Turning a fish upside down

"Larry L" wrote in message
...

"daytripper" wrote


to avoid having to use a net. Coupled with a barbless
hook it's about the least stressful way to turn a caught fish loose...

/daytripper (Keep watching, all kinds of neat tricks out there :-)



it does work very well

BUT

I still carry a net on waters where bigger fish are a real possibilty ....
the net allows me to subdue a big, hot, fish, faster, when he's not so
tired yet. I can get him in a net sooner than I would be able to "grab"
him. Once in the net and still thrashing, I turn him upside down to
make dehooking easier .... and it's been a few years since I fished with a
barbed hook ( yeah I "early release" a few more than I did with barbed
hooks, but that isn't a big deal )


Yes, that's exactly what the angler did, get the fish in the net first,
then turn it upside down to unhook and release.
I didn't know a fish would lose equilibrium in water if they were
turned upside down.
Man doesn't lose equilibrium in water.
-tom

"Tom Nakashima" wrote

Man doesn't lose equilibrium in water.
-tom



You have OBVIOUSLY NEVER seen me attempt to wade

"Larry L" wrote in message
...

"Tom Nakashima" wrote

Man doesn't lose equilibrium in water.
-tom


You have OBVIOUSLY NEVER seen me attempt to wade

LOL...
Hey, my friend fantasizes of banging a mermaid someday,
I better tell him to be on top.
-tom

"Tom Nakashima" wrote in message
...

Man doesn't lose equilibrium in water.

Not true.

Wolfgang

"Wolfgang" wrote in message
...

"Tom Nakashima" wrote in message
...

Man doesn't lose equilibrium in water.

Not true.

Wolfgang

You're right,
Man can lose equilibrium out of water as well.
-tom

"Wolfgang" wrote in news:5s5gs2F153pe0U1
@mid.individual.net:


"Tom Nakashima" wrote in message
...

Man doesn't lose equilibrium in water.

Not true.

Wolfgang



Correct. The semicircular canals have no problem, but the otolith organs
get confused because there is a bouyancy in addition to gravity. How
this manifests is interesting, but the bottom line is that a diver can
become very disoriented in water, enough that the most reliable way of
telling "which way is up" is to follow your air bubbles.

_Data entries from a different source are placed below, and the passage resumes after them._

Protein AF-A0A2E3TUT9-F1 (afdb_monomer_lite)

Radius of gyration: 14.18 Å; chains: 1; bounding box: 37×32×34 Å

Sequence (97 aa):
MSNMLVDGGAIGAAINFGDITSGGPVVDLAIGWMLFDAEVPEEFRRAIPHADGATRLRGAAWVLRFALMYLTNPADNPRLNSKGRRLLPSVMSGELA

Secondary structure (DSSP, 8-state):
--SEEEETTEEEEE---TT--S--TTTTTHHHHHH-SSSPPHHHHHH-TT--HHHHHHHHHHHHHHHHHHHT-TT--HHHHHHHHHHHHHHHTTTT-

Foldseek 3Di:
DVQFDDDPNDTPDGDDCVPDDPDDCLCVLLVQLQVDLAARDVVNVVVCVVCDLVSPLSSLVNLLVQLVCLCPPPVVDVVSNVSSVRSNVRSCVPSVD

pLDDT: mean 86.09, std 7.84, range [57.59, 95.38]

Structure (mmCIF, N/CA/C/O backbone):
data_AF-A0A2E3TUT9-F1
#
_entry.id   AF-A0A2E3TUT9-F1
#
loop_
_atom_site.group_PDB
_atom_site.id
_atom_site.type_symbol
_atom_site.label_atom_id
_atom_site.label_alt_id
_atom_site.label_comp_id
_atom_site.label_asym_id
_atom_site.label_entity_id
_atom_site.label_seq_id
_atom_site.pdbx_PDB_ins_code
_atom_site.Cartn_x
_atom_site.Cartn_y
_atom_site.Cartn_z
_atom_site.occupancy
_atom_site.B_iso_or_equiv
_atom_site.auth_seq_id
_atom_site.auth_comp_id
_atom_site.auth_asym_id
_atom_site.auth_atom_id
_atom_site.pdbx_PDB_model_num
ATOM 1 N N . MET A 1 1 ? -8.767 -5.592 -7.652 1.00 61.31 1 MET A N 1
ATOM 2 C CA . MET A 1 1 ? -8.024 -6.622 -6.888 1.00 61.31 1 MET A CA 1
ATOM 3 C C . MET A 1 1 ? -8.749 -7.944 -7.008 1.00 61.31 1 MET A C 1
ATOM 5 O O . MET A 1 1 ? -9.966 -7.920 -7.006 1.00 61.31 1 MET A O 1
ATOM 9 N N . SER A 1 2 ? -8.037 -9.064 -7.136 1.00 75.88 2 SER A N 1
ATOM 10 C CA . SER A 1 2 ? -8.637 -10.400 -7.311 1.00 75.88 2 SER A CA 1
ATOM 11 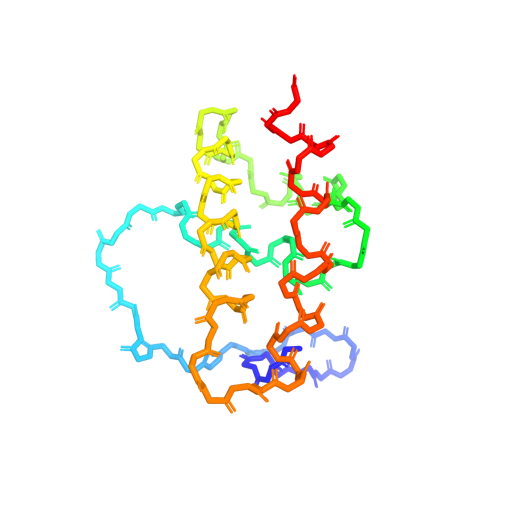C C . SER A 1 2 ? -8.944 -11.132 -5.998 1.00 75.88 2 SER A C 1
ATOM 13 O O . SER A 1 2 ? -9.516 -12.212 -6.041 1.00 75.88 2 SER A O 1
ATOM 15 N N . ASN A 1 3 ? -8.551 -10.568 -4.848 1.00 88.81 3 ASN A N 1
ATOM 16 C CA . ASN A 1 3 ? -8.600 -11.249 -3.546 1.00 88.81 3 ASN A CA 1
ATOM 17 C C . ASN A 1 3 ? -9.698 -10.711 -2.605 1.00 88.81 3 ASN A C 1
ATOM 19 O O . ASN A 1 3 ? -9.733 -11.096 -1.441 1.00 88.81 3 ASN A O 1
ATOM 23 N N . MET A 1 4 ? -10.568 -9.817 -3.087 1.00 90.62 4 MET A N 1
ATOM 24 C CA . MET A 1 4 ? -11.711 -9.287 -2.335 1.00 90.62 4 MET A CA 1
ATOM 25 C C . MET A 1 4 ? -13.000 -9.743 -3.014 1.00 90.62 4 MET A C 1
ATOM 27 O O . MET A 1 4 ? -13.152 -9.546 -4.221 1.00 90.62 4 MET A O 1
ATOM 31 N N . LEU A 1 5 ? -13.918 -10.333 -2.251 1.00 93.25 5 LEU A N 1
ATOM 32 C CA . LEU A 1 5 ? -15.261 -10.678 -2.709 1.00 93.25 5 LEU A CA 1
ATOM 33 C C . LEU A 1 5 ? -16.219 -9.548 -2.336 1.00 93.25 5 LEU A C 1
ATOM 35 O O . LEU A 1 5 ? -16.236 -9.099 -1.188 1.00 93.25 5 LEU A O 1
ATOM 39 N N . VAL A 1 6 ? -17.002 -9.096 -3.313 1.00 94.19 6 VAL A N 1
ATOM 40 C CA . VAL A 1 6 ? -17.962 -8.000 -3.161 1.00 94.19 6 VAL A CA 1
ATOM 41 C C . VAL A 1 6 ? -19.365 -8.535 -3.409 1.00 94.19 6 VAL A C 1
ATOM 43 O O . VAL A 1 6 ? -19.604 -9.156 -4.443 1.00 94.19 6 VAL A O 1
ATOM 46 N N . ASP A 1 7 ? -20.276 -8.267 -2.478 1.00 95.38 7 ASP A N 1
ATOM 47 C CA . ASP A 1 7 ? -21.702 -8.579 -2.579 1.00 95.38 7 ASP A CA 1
ATOM 48 C C . ASP A 1 7 ? -22.519 -7.327 -2.239 1.00 95.38 7 ASP A C 1
ATOM 50 O O . ASP A 1 7 ? -22.208 -6.612 -1.287 1.00 95.38 7 ASP A O 1
ATOM 54 N N . GLY A 1 8 ? -23.510 -6.994 -3.068 1.00 94.19 8 GLY A N 1
ATOM 55 C CA . GLY A 1 8 ? -24.331 -5.790 -2.878 1.00 94.19 8 GLY A CA 1
ATOM 56 C C . GLY A 1 8 ? -23.552 -4.463 -2.796 1.00 94.19 8 GLY A C 1
ATOM 57 O O . GLY A 1 8 ? -24.036 -3.509 -2.196 1.00 94.19 8 GLY A O 1
ATOM 58 N N . GLY A 1 9 ? -22.340 -4.390 -3.361 1.00 92.69 9 GLY A N 1
ATOM 59 C CA . GLY A 1 9 ? -21.468 -3.208 -3.274 1.00 92.69 9 GLY A CA 1
ATOM 60 C C . GLY A 1 9 ? -20.641 -3.105 -1.985 1.00 92.69 9 GLY A C 1
ATOM 61 O O . GLY A 1 9 ? -19.896 -2.140 -1.828 1.00 92.69 9 GLY A O 1
ATOM 62 N N . ALA A 1 10 ? -20.719 -4.095 -1.093 1.00 92.19 10 ALA A N 1
ATOM 63 C CA . ALA A 1 10 ? -19.924 -4.180 0.128 1.00 92.19 10 ALA A CA 1
ATOM 64 C C . ALA A 1 10 ? -18.889 -5.313 0.049 1.00 92.19 10 ALA A C 1
ATOM 66 O O . ALA A 1 10 ? -19.109 -6.334 -0.602 1.00 92.19 10 ALA A O 1
ATOM 67 N N . ILE A 1 11 ? -17.747 -5.147 0.724 1.00 92.19 11 ILE A N 1
ATOM 68 C CA . ILE A 1 11 ? -16.744 -6.214 0.852 1.00 92.19 11 ILE A CA 1
ATOM 69 C C . ILE A 1 11 ? -17.295 -7.277 1.810 1.00 92.19 11 ILE A C 1
ATOM 71 O O . ILE A 1 11 ? -17.510 -6.990 2.985 1.00 92.19 11 ILE A O 1
ATOM 75 N N . GLY A 1 12 ? -17.506 -8.495 1.309 1.00 94.88 12 GLY A N 1
ATOM 76 C CA . GLY A 1 12 ? -18.031 -9.622 2.086 1.00 94.88 12 GLY A CA 1
ATOM 77 C C . GLY A 1 12 ? -16.952 -10.587 2.581 1.00 94.88 12 GLY A C 1
ATOM 78 O O . GLY A 1 12 ? -17.119 -11.213 3.624 1.00 94.88 12 GLY A O 1
ATOM 79 N N . ALA A 1 13 ? -15.834 -10.707 1.857 1.00 93.62 13 ALA A N 1
ATOM 80 C CA . ALA A 1 13 ? -14.724 -11.570 2.257 1.00 93.62 13 ALA A CA 1
ATOM 81 C C . ALA A 1 13 ? -13.392 -11.157 1.618 1.00 93.62 13 ALA A C 1
ATOM 83 O O . ALA A 1 13 ? -13.357 -10.603 0.518 1.00 93.62 13 ALA A O 1
ATOM 84 N N . ALA A 1 14 ? -12.297 -11.512 2.291 1.00 91.81 14 ALA A N 1
ATOM 85 C CA . ALA A 1 14 ? -10.945 -11.500 1.748 1.00 91.81 14 ALA A CA 1
ATOM 86 C C . ALA A 1 14 ? -10.430 -12.941 1.642 1.00 91.81 14 ALA A C 1
ATOM 88 O O . ALA A 1 14 ? -10.698 -13.769 2.513 1.00 91.81 14 ALA A O 1
ATOM 89 N N . ILE A 1 15 ? -9.711 -13.241 0.566 1.00 93.81 15 ILE A N 1
ATOM 90 C CA . ILE A 1 15 ? -9.134 -14.564 0.297 1.00 93.81 15 ILE A CA 1
ATOM 91 C C . ILE A 1 15 ? -7.628 -14.448 0.042 1.00 93.81 15 ILE A C 1
ATOM 93 O O . ILE A 1 15 ? -7.080 -13.350 -0.007 1.00 93.81 15 ILE A O 1
ATOM 97 N N . ASN A 1 16 ? -6.978 -15.590 -0.202 1.00 90.88 16 ASN A N 1
ATOM 98 C CA . ASN A 1 16 ? -5.559 -15.681 -0.553 1.00 90.88 16 ASN A CA 1
ATOM 99 C C . ASN A 1 16 ? -4.613 -15.233 0.579 1.00 90.88 16 ASN A C 1
ATOM 101 O O . ASN A 1 16 ? -3.800 -14.327 0.431 1.00 90.88 16 ASN A O 1
ATOM 105 N N . PHE A 1 17 ? -4.719 -15.919 1.716 1.00 90.19 17 PHE A N 1
ATOM 106 C CA . PHE A 1 17 ? -3.886 -15.713 2.904 1.00 90.19 17 PHE A CA 1
ATOM 107 C C . PHE A 1 17 ? -2.577 -16.528 2.898 1.00 90.19 17 PHE A C 1
ATOM 109 O O . PHE A 1 17 ? -1.962 -16.712 3.945 1.00 90.19 17 PHE A O 1
ATOM 116 N N . GLY A 1 18 ? -2.151 -17.038 1.735 1.00 89.50 18 GLY A N 1
ATOM 117 C CA . GLY A 1 18 ? -0.974 -17.911 1.615 1.00 89.50 18 GLY A CA 1
ATOM 118 C C . GLY A 1 18 ? 0.354 -17.239 1.982 1.00 89.50 18 GLY A C 1
ATOM 119 O O . GLY A 1 18 ? 1.277 -17.928 2.399 1.00 89.50 18 GLY A O 1
ATOM 120 N N . ASP A 1 19 ? 0.413 -15.908 1.890 1.00 86.69 19 ASP A N 1
ATOM 121 C CA . ASP A 1 19 ? 1.582 -15.089 2.235 1.00 86.69 19 ASP A CA 1
ATOM 122 C C . ASP A 1 19 ? 1.468 -14.425 3.627 1.00 86.69 19 ASP A C 1
ATOM 124 O O . ASP A 1 19 ? 2.262 -13.539 3.955 1.00 86.69 19 ASP A O 1
ATOM 128 N N . ILE A 1 20 ? 0.490 -14.813 4.464 1.00 88.38 20 ILE A N 1
ATOM 129 C CA . ILE A 1 20 ? 0.425 -14.313 5.847 1.00 88.38 20 ILE A CA 1
ATOM 130 C C . ILE A 1 20 ? 1.688 -14.741 6.597 1.00 88.38 20 ILE A C 1
ATOM 132 O O . ILE A 1 20 ? 2.036 -15.918 6.670 1.00 88.38 20 ILE A O 1
ATOM 136 N N . THR A 1 21 ? 2.328 -13.769 7.239 1.00 86.56 21 THR A N 1
ATOM 137 C CA . THR A 1 21 ? 3.472 -13.978 8.131 1.00 86.56 21 THR A CA 1
ATOM 138 C C . THR A 1 21 ? 3.313 -13.122 9.388 1.00 86.56 21 THR A C 1
ATOM 140 O O . THR A 1 21 ? 2.479 -12.220 9.429 1.00 86.56 21 THR A O 1
ATOM 143 N N . SER A 1 22 ? 4.120 -13.360 10.426 1.00 84.94 22 SER A N 1
ATOM 144 C CA . SER A 1 22 ? 4.115 -12.572 11.672 1.00 84.94 22 SER A CA 1
ATOM 145 C C . SER A 1 22 ? 4.792 -11.193 11.536 1.00 84.94 22 SER A C 1
ATOM 147 O O . SER A 1 22 ? 5.417 -10.709 12.481 1.00 84.94 22 SER A O 1
ATOM 149 N N . GLY A 1 23 ? 4.754 -10.592 10.344 1.00 76.69 23 GLY A N 1
ATOM 150 C CA . GLY A 1 23 ? 5.348 -9.289 10.059 1.00 76.69 23 GLY A CA 1
ATOM 151 C C . GLY A 1 23 ? 4.557 -8.124 10.664 1.00 76.69 23 GLY A C 1
ATOM 152 O O . GLY A 1 23 ? 3.425 -8.274 11.113 1.00 76.69 23 GLY A O 1
ATOM 153 N N . GLY A 1 24 ? 5.163 -6.934 10.674 1.00 77.88 24 GLY A N 1
ATOM 154 C CA . GLY A 1 24 ? 4.454 -5.703 11.038 1.00 77.88 24 GLY A CA 1
ATOM 155 C C . GLY A 1 24 ? 3.456 -5.263 9.952 1.00 77.88 24 GLY A C 1
ATOM 156 O O . GLY A 1 24 ? 3.628 -5.631 8.790 1.00 77.88 24 GLY A O 1
ATOM 157 N N . PRO A 1 25 ? 2.488 -4.381 10.275 1.00 79.94 25 PRO A N 1
ATOM 158 C CA . PRO A 1 25 ? 1.369 -4.001 9.390 1.00 79.94 25 PRO A CA 1
ATOM 159 C C . PRO A 1 25 ? 1.789 -3.196 8.147 1.00 79.94 25 PRO A C 1
ATOM 161 O O . PRO A 1 25 ? 0.970 -2.788 7.332 1.00 79.94 25 PRO A O 1
ATOM 164 N N . VAL A 1 26 ? 3.082 -2.910 8.017 1.00 84.00 26 VAL A N 1
ATOM 165 C CA . VAL A 1 26 ? 3.654 -2.006 7.021 1.00 84.00 26 VAL A CA 1
ATOM 166 C C . VAL A 1 26 ? 3.393 -2.494 5.592 1.00 84.00 26 VAL A C 1
ATOM 168 O O . VAL A 1 26 ? 3.127 -1.678 4.714 1.00 84.00 26 VAL A O 1
ATOM 171 N N . VAL A 1 27 ? 3.464 -3.808 5.352 1.00 79.88 27 VAL A N 1
ATOM 172 C CA . VAL A 1 27 ? 3.239 -4.381 4.013 1.00 79.88 27 VAL A CA 1
ATOM 173 C C . VAL A 1 27 ? 1.767 -4.271 3.619 1.00 79.88 27 VAL A C 1
ATOM 175 O O . VAL A 1 27 ? 1.469 -3.963 2.465 1.00 79.88 27 VAL A O 1
ATOM 178 N N . ASP A 1 28 ? 0.855 -4.424 4.580 1.00 85.00 28 ASP A N 1
ATOM 179 C CA . ASP A 1 28 ? -0.586 -4.326 4.341 1.00 85.00 28 ASP A CA 1
ATOM 180 C C . ASP A 1 28 ? -1.005 -2.904 3.946 1.00 85.00 28 ASP A C 1
ATOM 182 O O . ASP A 1 28 ? -1.935 -2.727 3.162 1.00 85.00 28 ASP A O 1
ATOM 186 N N . LEU A 1 29 ? -0.274 -1.876 4.395 1.00 84.69 29 LEU A N 1
ATOM 187 C CA . LEU A 1 29 ? -0.529 -0.485 3.998 1.00 84.69 29 LEU A CA 1
ATOM 188 C C . LEU A 1 29 ? -0.324 -0.237 2.503 1.00 84.69 29 LEU A C 1
ATOM 190 O O . LEU A 1 29 ? -0.964 0.654 1.940 1.00 84.69 29 LEU A O 1
ATOM 194 N N . ALA A 1 30 ? 0.518 -1.033 1.837 1.00 84.06 30 ALA A N 1
ATOM 195 C CA . ALA A 1 30 ? 0.784 -0.883 0.410 1.00 84.06 30 ALA A CA 1
ATOM 196 C C . ALA A 1 30 ? -0.496 -1.024 -0.439 1.00 84.06 30 ALA A C 1
ATOM 198 O O . ALA A 1 30 ? -0.580 -0.471 -1.538 1.00 84.06 30 ALA A O 1
ATOM 199 N N . ILE A 1 31 ? -1.524 -1.696 0.099 1.00 85.44 31 ILE A N 1
ATOM 200 C CA . ILE A 1 31 ? -2.842 -1.848 -0.519 1.00 85.44 31 ILE A CA 1
ATOM 201 C C . ILE A 1 31 ? -3.495 -0.500 -0.856 1.00 85.44 31 ILE A C 1
ATOM 203 O O . ILE A 1 31 ? -4.176 -0.415 -1.874 1.00 85.44 31 ILE A O 1
ATOM 207 N N . GLY A 1 32 ? -3.239 0.556 -0.071 1.00 84.38 32 GLY A N 1
ATOM 208 C CA . GLY A 1 32 ? -3.768 1.898 -0.326 1.00 84.38 32 GLY A CA 1
ATOM 209 C C . GLY A 1 32 ? -3.325 2.424 -1.692 1.00 84.38 32 GLY A C 1
ATOM 210 O O . GLY A 1 32 ? -4.149 2.757 -2.535 1.00 84.38 32 GLY A O 1
ATOM 211 N N . TRP A 1 33 ? -2.025 2.390 -1.981 1.00 83.44 33 TRP A N 1
ATOM 212 C CA . TRP A 1 33 ? -1.482 2.823 -3.278 1.00 83.44 33 TRP A CA 1
ATOM 213 C C . TRP A 1 33 ? -1.847 1.878 -4.433 1.00 83.44 33 TRP A C 1
ATOM 215 O O . TRP A 1 33 ? -1.931 2.280 -5.598 1.00 83.44 33 TRP A O 1
ATOM 225 N N . MET A 1 34 ? -2.052 0.594 -4.134 1.00 82.31 34 MET A N 1
ATOM 226 C CA . MET A 1 34 ? -2.395 -0.402 -5.151 1.00 82.31 34 MET A CA 1
ATOM 227 C C . MET A 1 34 ? -3.882 -0.408 -5.524 1.00 82.31 34 MET A C 1
ATOM 229 O O . MET A 1 34 ? -4.210 -0.823 -6.636 1.00 82.31 34 MET A O 1
ATOM 233 N N . LEU A 1 35 ? -4.772 0.014 -4.620 1.00 82.75 35 LEU A N 1
ATOM 234 C CA . LEU A 1 35 ? -6.212 0.129 -4.867 1.00 82.75 35 LEU A CA 1
ATOM 235 C C . LEU A 1 35 ? -6.563 1.399 -5.634 1.00 82.75 35 LEU A C 1
ATOM 237 O O . LEU A 1 35 ? -7.349 1.336 -6.576 1.00 82.75 35 LEU A O 1
ATOM 241 N N . PHE A 1 36 ? -5.997 2.535 -5.231 1.00 77.44 36 PHE A N 1
ATOM 242 C CA . PHE A 1 36 ? -6.417 3.844 -5.724 1.00 77.44 36 PHE A CA 1
ATOM 243 C C . PHE A 1 36 ? -5.500 4.339 -6.841 1.00 77.44 36 PHE A C 1
ATOM 245 O O . PHE A 1 36 ? -4.286 4.154 -6.782 1.00 77.44 36 PHE A O 1
ATOM 252 N N . ASP A 1 37 ? -6.091 4.895 -7.904 1.00 66.75 37 ASP A N 1
ATOM 253 C CA . ASP A 1 37 ? -5.368 5.439 -9.069 1.00 66.75 37 ASP A CA 1
ATOM 254 C C . ASP A 1 37 ? -4.667 6.767 -8.779 1.00 66.75 37 ASP A C 1
ATOM 256 O O . ASP A 1 37 ? -3.697 7.110 -9.453 1.00 66.75 37 ASP A O 1
ATOM 260 N N . ALA A 1 38 ? -5.141 7.471 -7.756 1.00 66.88 38 ALA A N 1
ATOM 261 C CA . ALA A 1 38 ? -4.619 8.739 -7.281 1.00 66.88 38 ALA A CA 1
ATOM 262 C C . ALA A 1 38 ? -3.993 8.576 -5.886 1.00 66.88 38 ALA A C 1
ATOM 264 O O . ALA A 1 38 ? -3.703 7.466 -5.436 1.00 66.88 38 ALA A O 1
ATOM 265 N N . GLU A 1 39 ? -3.767 9.695 -5.203 1.00 75.31 39 GLU A N 1
ATOM 266 C CA . GLU A 1 39 ? -3.347 9.689 -3.807 1.00 75.31 39 GLU A CA 1
ATOM 267 C C . GLU A 1 39 ? -4.300 8.851 -2.936 1.00 75.31 39 GLU A C 1
ATOM 269 O O . GLU A 1 39 ? -5.503 8.770 -3.199 1.00 75.31 39 GLU A O 1
ATOM 274 N N . VAL A 1 40 ? -3.753 8.211 -1.899 1.00 78.31 40 VAL A N 1
ATOM 275 C CA . VAL A 1 40 ? -4.540 7.412 -0.955 1.00 78.31 40 VAL A CA 1
ATOM 276 C C . VAL A 1 40 ? -5.612 8.310 -0.314 1.00 78.31 40 VAL A C 1
ATOM 278 O O . VAL A 1 40 ? -5.246 9.330 0.269 1.00 78.31 40 VAL A O 1
ATOM 281 N N . PRO A 1 41 ? -6.913 7.964 -0.388 1.00 82.19 41 PRO A N 1
ATOM 282 C CA . PRO A 1 41 ? -7.982 8.777 0.179 1.00 82.19 41 PRO A CA 1
ATOM 283 C C . PRO A 1 41 ? -7.826 8.977 1.686 1.00 82.19 41 PRO A C 1
ATOM 285 O O . PRO A 1 41 ? -7.385 8.082 2.414 1.00 82.19 41 PRO A O 1
ATOM 288 N N . GLU A 1 42 ? -8.253 10.136 2.173 1.00 84.56 42 GLU A N 1
ATOM 289 C CA . GLU A 1 42 ? -8.206 10.460 3.598 1.00 84.56 42 GLU A CA 1
ATOM 290 C C . GLU A 1 42 ? -9.096 9.522 4.428 1.00 84.56 42 GLU A C 1
ATOM 292 O O . GLU A 1 42 ? -8.750 9.150 5.547 1.00 84.56 42 GLU A O 1
ATOM 297 N N . GLU A 1 43 ? -10.207 9.050 3.864 1.00 88.25 43 GLU A N 1
ATOM 298 C CA . GLU A 1 43 ? -11.083 8.051 4.476 1.00 88.25 43 GLU A CA 1
ATOM 299 C C . GLU A 1 43 ? -10.345 6.736 4.735 1.00 88.25 43 GLU A C 1
ATOM 301 O O . GLU A 1 43 ? -10.511 6.133 5.797 1.00 88.25 43 GLU A O 1
ATOM 306 N N . PHE A 1 44 ? -9.485 6.317 3.800 1.00 86.12 44 PHE A N 1
ATOM 307 C CA . PHE A 1 44 ? -8.643 5.141 3.991 1.00 86.12 44 PHE A CA 1
ATOM 308 C C . PHE A 1 44 ? -7.665 5.379 5.142 1.00 86.12 44 PHE A C 1
ATOM 310 O O . PHE A 1 44 ? -7.556 4.538 6.027 1.00 86.12 44 PHE A O 1
ATOM 317 N N . ARG A 1 45 ? -7.016 6.551 5.198 1.00 83.25 45 ARG A N 1
ATOM 318 C CA . ARG A 1 45 ? -6.098 6.906 6.296 1.00 83.25 45 ARG A CA 1
ATOM 319 C C . ARG A 1 45 ? -6.800 6.925 7.659 1.00 83.25 45 ARG A C 1
ATOM 321 O O . ARG A 1 45 ? -6.243 6.435 8.638 1.00 83.25 45 ARG A O 1
ATOM 328 N N . ARG A 1 46 ? -8.038 7.423 7.728 1.00 89.31 46 ARG A N 1
ATOM 329 C CA . ARG A 1 46 ? -8.852 7.428 8.958 1.00 89.31 46 ARG A CA 1
ATOM 330 C C . ARG A 1 46 ? -9.267 6.031 9.413 1.00 89.31 46 ARG A C 1
ATOM 332 O O . ARG A 1 46 ? -9.400 5.813 10.613 1.00 89.31 46 ARG A O 1
ATOM 339 N N . ALA A 1 47 ? -9.444 5.091 8.486 1.00 89.44 47 ALA A N 1
ATOM 340 C CA . ALA A 1 47 ? -9.795 3.706 8.803 1.00 89.44 47 ALA A CA 1
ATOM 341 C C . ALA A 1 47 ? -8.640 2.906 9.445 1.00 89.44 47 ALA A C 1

It's much like microgravity during space travel. Oddly, divers don't get
microgravity sickness like 50% of the astronauts, but that might have
something to do with the lenght of exposure.

One of the things that really gets astronauts hurling is odd visual cues.
Some of the compartments on the space station and shuttle, for example,
have different "up" directions, simply because thats how the things were
built. Walking (or floating) from a room with one orientation to the
next with different orientation could very well be the trigger for the
ride on the porcelain bus.

Underwater, though, I suppose visual cues can be very limited, and this
might contribute to disorientation.

I don't know why fish go into some sort of paralytic state when held
upside down, but it might be vestibular. Would be very interesting to
find out, anyway.

--
Scott
Reverse name to reply

"Scott Seidman" wrote in message
. 1.4...
"Wolfgang" wrote in news:5s5gs2F153pe0U1
@mid.individual.net:


"Tom Nakashima" wrote in message
...

Man doesn't lose equilibrium in water.

Not true.

Wolfgang



Correct. The semicircular canals have no problem, but the otolith organs
get confused because there is a bouyancy in addition to gravity. How
this manifests is interesting, but the bottom line is that a diver can
become very disoriented in water, enough that the most reliable way of
telling "which way is up" is to follow your air bubbles.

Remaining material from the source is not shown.